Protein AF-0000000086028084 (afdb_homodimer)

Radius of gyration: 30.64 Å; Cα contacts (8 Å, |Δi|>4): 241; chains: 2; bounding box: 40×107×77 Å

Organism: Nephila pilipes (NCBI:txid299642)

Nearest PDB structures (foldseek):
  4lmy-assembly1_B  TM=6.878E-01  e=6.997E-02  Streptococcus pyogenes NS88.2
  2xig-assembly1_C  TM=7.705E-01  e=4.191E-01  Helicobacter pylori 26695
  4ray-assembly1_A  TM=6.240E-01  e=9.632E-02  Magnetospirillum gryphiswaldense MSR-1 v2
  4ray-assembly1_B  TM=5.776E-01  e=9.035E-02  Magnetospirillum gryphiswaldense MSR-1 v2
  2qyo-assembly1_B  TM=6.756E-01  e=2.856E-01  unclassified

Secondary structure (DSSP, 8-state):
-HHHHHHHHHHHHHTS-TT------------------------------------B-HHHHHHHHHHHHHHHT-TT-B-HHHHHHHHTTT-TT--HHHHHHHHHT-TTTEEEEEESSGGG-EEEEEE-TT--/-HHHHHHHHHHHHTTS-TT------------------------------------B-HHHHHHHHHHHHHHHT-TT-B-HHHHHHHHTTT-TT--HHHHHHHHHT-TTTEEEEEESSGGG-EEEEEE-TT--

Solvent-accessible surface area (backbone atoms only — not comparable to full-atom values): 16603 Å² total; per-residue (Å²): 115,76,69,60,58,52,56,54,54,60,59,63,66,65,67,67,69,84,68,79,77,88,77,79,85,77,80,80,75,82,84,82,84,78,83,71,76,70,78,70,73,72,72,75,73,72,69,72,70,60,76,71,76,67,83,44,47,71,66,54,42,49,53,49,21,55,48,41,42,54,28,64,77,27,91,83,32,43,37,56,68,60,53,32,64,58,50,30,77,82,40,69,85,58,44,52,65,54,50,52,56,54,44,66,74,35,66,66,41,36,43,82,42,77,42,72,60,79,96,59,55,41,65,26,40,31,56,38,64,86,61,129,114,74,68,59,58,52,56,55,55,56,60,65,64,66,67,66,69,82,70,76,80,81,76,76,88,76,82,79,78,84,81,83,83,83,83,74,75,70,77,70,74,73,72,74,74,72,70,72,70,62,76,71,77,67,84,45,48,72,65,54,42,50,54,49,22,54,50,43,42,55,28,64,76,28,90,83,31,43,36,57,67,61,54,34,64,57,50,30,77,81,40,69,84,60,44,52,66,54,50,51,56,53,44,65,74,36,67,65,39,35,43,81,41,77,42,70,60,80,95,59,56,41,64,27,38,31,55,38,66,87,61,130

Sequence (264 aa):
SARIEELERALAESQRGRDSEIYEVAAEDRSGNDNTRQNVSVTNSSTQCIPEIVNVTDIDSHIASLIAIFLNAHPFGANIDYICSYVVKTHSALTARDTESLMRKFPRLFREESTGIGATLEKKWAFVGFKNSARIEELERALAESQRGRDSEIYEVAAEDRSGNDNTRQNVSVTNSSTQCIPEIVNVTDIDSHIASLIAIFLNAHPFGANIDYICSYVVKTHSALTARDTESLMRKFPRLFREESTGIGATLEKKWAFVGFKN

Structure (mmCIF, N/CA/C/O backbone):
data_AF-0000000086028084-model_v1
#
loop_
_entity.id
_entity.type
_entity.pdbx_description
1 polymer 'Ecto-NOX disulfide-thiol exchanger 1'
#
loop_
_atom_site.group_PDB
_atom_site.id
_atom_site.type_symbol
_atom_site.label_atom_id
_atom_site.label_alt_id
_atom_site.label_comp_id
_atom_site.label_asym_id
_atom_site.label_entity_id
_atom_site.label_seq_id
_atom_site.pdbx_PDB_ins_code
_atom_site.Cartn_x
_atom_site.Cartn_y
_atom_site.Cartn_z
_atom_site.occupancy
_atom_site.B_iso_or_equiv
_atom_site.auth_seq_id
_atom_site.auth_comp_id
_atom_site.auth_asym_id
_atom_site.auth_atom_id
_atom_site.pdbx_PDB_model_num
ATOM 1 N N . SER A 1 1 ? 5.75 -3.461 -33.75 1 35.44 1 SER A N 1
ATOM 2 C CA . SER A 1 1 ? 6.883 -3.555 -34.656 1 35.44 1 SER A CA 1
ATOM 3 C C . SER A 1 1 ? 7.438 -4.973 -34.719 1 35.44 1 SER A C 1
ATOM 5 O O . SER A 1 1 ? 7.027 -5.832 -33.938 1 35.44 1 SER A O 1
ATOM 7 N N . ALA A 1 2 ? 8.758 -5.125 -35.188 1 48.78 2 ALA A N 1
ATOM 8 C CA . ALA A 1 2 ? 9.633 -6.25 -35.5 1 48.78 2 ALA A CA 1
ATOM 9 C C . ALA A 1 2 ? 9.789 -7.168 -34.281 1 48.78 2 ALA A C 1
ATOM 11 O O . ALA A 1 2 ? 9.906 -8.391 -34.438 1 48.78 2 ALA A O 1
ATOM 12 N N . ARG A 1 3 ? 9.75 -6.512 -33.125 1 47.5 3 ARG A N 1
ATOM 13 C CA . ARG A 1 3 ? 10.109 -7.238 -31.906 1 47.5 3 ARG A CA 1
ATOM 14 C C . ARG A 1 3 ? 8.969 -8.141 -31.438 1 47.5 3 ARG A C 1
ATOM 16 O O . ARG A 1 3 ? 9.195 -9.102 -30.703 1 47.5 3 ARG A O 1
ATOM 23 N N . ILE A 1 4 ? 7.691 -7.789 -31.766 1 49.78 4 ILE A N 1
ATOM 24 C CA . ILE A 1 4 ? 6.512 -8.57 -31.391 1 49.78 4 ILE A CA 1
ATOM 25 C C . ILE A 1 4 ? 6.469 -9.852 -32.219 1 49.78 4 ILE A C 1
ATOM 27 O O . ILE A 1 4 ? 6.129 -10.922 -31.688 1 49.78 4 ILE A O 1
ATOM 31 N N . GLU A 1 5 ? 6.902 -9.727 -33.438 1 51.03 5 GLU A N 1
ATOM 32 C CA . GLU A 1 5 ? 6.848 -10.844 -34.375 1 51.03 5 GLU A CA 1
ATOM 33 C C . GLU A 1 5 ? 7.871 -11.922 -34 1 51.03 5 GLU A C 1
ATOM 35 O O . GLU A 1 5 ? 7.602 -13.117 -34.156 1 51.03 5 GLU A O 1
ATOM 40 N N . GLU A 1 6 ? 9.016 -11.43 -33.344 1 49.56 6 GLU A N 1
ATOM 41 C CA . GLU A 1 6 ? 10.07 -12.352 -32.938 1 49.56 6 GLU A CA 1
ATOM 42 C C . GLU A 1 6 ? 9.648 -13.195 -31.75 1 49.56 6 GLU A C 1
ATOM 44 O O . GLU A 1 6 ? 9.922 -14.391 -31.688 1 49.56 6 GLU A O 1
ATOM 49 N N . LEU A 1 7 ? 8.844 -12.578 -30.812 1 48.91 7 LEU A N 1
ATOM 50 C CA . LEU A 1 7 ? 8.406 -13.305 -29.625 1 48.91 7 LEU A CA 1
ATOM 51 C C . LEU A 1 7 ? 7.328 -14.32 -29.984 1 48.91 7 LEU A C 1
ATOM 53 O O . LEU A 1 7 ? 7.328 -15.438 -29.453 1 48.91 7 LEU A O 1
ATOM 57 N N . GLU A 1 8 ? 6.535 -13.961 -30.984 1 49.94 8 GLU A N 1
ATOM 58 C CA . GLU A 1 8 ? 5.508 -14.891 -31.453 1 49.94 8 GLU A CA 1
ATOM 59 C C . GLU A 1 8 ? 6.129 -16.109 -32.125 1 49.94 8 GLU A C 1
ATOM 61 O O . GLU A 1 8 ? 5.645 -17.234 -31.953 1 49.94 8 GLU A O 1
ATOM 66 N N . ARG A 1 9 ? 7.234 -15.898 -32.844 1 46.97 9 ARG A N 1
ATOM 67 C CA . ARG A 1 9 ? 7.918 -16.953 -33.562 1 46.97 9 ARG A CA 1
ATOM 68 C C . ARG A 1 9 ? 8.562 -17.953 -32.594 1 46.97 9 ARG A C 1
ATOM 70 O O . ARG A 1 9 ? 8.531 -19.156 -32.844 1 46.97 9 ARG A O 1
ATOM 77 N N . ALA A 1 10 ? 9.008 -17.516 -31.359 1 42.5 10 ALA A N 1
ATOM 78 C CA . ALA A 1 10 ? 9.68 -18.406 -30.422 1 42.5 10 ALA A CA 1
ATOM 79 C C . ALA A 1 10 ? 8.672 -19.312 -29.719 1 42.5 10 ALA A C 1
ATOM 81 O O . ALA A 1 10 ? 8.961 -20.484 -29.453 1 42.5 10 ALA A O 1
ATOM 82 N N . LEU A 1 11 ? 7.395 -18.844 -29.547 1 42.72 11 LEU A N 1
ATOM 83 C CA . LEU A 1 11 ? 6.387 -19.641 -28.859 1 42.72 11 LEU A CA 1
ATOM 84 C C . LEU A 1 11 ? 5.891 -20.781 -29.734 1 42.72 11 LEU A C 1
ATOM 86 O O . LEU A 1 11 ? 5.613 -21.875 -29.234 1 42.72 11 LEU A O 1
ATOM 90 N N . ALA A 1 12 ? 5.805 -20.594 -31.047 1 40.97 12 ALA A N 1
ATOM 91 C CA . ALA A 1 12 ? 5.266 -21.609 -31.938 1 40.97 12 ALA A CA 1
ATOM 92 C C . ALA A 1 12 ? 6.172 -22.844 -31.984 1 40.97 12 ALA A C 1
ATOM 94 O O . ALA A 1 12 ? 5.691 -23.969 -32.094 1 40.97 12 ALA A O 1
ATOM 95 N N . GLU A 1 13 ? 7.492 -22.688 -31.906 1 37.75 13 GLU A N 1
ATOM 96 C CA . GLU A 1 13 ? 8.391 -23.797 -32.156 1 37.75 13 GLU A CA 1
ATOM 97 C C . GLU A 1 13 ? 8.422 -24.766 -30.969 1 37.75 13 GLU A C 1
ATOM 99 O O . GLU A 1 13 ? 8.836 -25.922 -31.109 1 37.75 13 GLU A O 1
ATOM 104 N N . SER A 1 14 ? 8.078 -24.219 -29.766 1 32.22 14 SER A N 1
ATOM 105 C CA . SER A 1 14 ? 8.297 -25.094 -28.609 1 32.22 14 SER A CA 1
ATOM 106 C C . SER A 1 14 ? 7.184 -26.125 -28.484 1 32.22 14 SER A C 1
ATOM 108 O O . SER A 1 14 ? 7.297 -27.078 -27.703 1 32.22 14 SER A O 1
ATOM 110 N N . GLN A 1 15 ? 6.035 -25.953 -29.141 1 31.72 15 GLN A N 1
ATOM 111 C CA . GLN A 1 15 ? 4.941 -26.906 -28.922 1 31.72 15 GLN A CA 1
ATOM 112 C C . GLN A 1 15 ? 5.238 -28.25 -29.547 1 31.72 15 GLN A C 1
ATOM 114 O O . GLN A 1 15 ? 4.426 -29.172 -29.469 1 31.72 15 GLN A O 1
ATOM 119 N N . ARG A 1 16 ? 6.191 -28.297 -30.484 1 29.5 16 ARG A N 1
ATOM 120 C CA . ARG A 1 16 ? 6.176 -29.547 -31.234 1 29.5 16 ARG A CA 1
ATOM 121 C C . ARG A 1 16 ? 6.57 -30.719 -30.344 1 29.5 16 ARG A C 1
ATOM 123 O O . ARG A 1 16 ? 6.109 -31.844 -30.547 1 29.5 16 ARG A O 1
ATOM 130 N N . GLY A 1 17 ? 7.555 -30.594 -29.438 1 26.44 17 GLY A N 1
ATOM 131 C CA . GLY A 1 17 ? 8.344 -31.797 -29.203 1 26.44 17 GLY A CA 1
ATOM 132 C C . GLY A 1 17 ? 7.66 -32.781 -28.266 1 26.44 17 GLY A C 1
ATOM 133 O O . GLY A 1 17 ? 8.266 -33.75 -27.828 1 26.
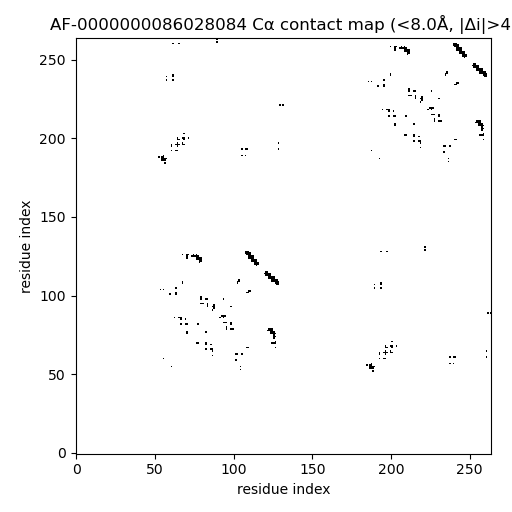44 17 GLY A O 1
ATOM 134 N N . ARG A 1 18 ? 6.633 -32.375 -27.453 1 26.69 18 ARG A N 1
ATOM 135 C CA . ARG A 1 18 ? 6.586 -33.281 -26.312 1 26.69 18 ARG A CA 1
ATOM 136 C C . ARG A 1 18 ? 5.902 -34.594 -26.672 1 26.69 18 ARG A C 1
ATOM 138 O O . ARG A 1 18 ? 4.676 -34.688 -26.641 1 26.69 18 ARG A O 1
ATOM 145 N N . ASP A 1 19 ? 6.227 -35.281 -27.672 1 26.41 19 ASP A N 1
ATOM 146 C CA . ASP A 1 19 ? 5.621 -36.562 -28.062 1 26.41 19 ASP A CA 1
ATOM 147 C C . ASP A 1 19 ? 5.785 -37.594 -26.969 1 26.41 19 ASP A C 1
ATOM 149 O O . ASP A 1 19 ? 5.027 -38.562 -26.922 1 26.41 19 ASP A O 1
ATOM 153 N N . SER A 1 20 ? 7.016 -37.719 -26.375 1 24.05 20 SER A N 1
ATOM 154 C CA . SER A 1 20 ? 7.473 -39.094 -26.344 1 24.05 20 SER A CA 1
ATOM 155 C C . SER A 1 20 ? 6.629 -39.938 -25.391 1 24.05 20 SER A C 1
ATOM 157 O O . SER A 1 20 ? 5.898 
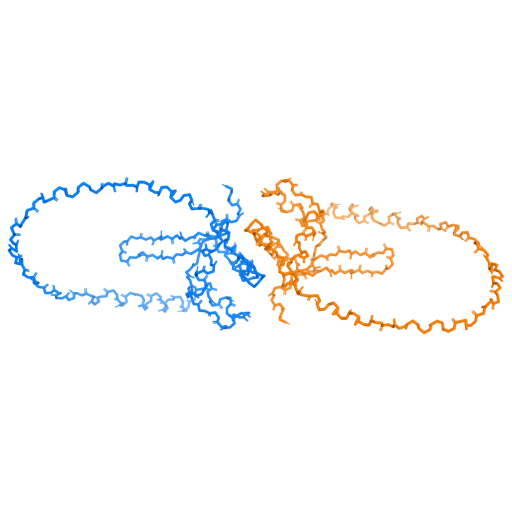-39.406 -24.562 1 24.05 20 SER A O 1
ATOM 159 N N . GLU A 1 21 ? 7.227 -41.156 -24.797 1 25.48 21 GLU A N 1
ATOM 160 C CA . GLU A 1 21 ? 7.137 -42.594 -24.672 1 25.48 21 GLU A CA 1
ATOM 161 C C . GLU A 1 21 ? 6.621 -43 -23.281 1 25.48 21 GLU A C 1
ATOM 163 O O . GLU A 1 21 ? 6.562 -44.188 -22.953 1 25.48 21 GLU A O 1
ATOM 168 N N . ILE A 1 22 ? 6.254 -42.125 -22.328 1 23.53 22 ILE A N 1
ATOM 169 C CA . ILE A 1 22 ? 6.504 -42.719 -21.031 1 23.53 22 ILE A CA 1
ATOM 170 C C . ILE A 1 22 ? 5.672 -44 -20.875 1 23.53 22 ILE A C 1
ATOM 172 O O . ILE A 1 22 ? 4.523 -44.031 -21.328 1 23.53 22 ILE A O 1
ATOM 176 N N . TYR A 1 23 ? 6.379 -45 -20.219 1 20.61 23 TYR A N 1
ATOM 177 C CA . TYR A 1 23 ? 6.484 -46.438 -19.938 1 20.61 23 TYR A CA 1
ATOM 178 C C . TYR A 1 23 ? 5.277 -46.938 -19.156 1 20.61 23 TYR A C 1
ATOM 180 O O . TYR A 1 23 ? 4.602 -46.125 -18.484 1 20.61 23 TYR A O 1
ATOM 188 N N . GLU A 1 24 ? 5.047 -48.188 -19.281 1 23.55 24 GLU A N 1
ATOM 189 C CA . GLU A 1 24 ? 4.105 -49.281 -19.156 1 23.55 24 GLU A CA 1
ATOM 190 C C . GLU A 1 24 ? 3.857 -49.656 -17.703 1 23.55 24 GLU A C 1
ATOM 192 O O . GLU A 1 24 ? 3.197 -50.656 -17.406 1 23.55 24 GLU A O 1
ATOM 197 N N . VAL A 1 25 ? 4.441 -48.875 -16.656 1 23.92 25 VAL A N 1
ATOM 198 C CA . VAL A 1 25 ? 4.648 -49.75 -15.492 1 23.92 25 VAL A CA 1
ATOM 199 C C . VAL A 1 25 ? 3.316 -50.344 -15.039 1 23.92 25 VAL A C 1
ATOM 201 O O . VAL A 1 25 ? 2.293 -49.625 -15.039 1 23.92 25 VAL A O 1
ATOM 204 N N . ALA A 1 26 ? 3.385 -51.656 -14.758 1 21.12 26 ALA A N 1
ATOM 205 C CA . ALA A 1 26 ? 2.674 -52.906 -14.508 1 21.12 26 ALA A CA 1
ATOM 206 C C . ALA A 1 26 ? 1.798 -52.781 -13.258 1 21.12 26 ALA A C 1
ATOM 208 O O . ALA A 1 26 ? 2.125 -52.062 -12.328 1 21.12 26 ALA A O 1
ATOM 209 N N . ALA A 1 27 ? 0.672 -53.375 -13.227 1 21.06 27 ALA A N 1
ATOM 210 C CA . ALA A 1 27 ? -0.643 -53.562 -12.625 1 21.06 27 ALA A CA 1
ATOM 211 C C . ALA A 1 27 ? -0.533 -54.312 -11.305 1 21.06 27 ALA A C 1
ATOM 213 O O . ALA A 1 27 ? -1.544 -54.75 -10.734 1 21.06 27 ALA A O 1
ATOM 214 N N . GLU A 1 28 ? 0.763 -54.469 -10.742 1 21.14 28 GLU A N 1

- Your goal:
Please copy each line of the material that has the string "gryphiswaldense" somewhere in it.

- Completed task:
  4ray-assembly1_A  TM=6.240E-01  e=9.632E-02  Magnetospirillum gryphiswaldense MSR-1 v2
  4ray-assembly1_B  TM=5.776E-01  e=9.035E-02  Magnetospirillum gryphiswaldense MSR-1 v2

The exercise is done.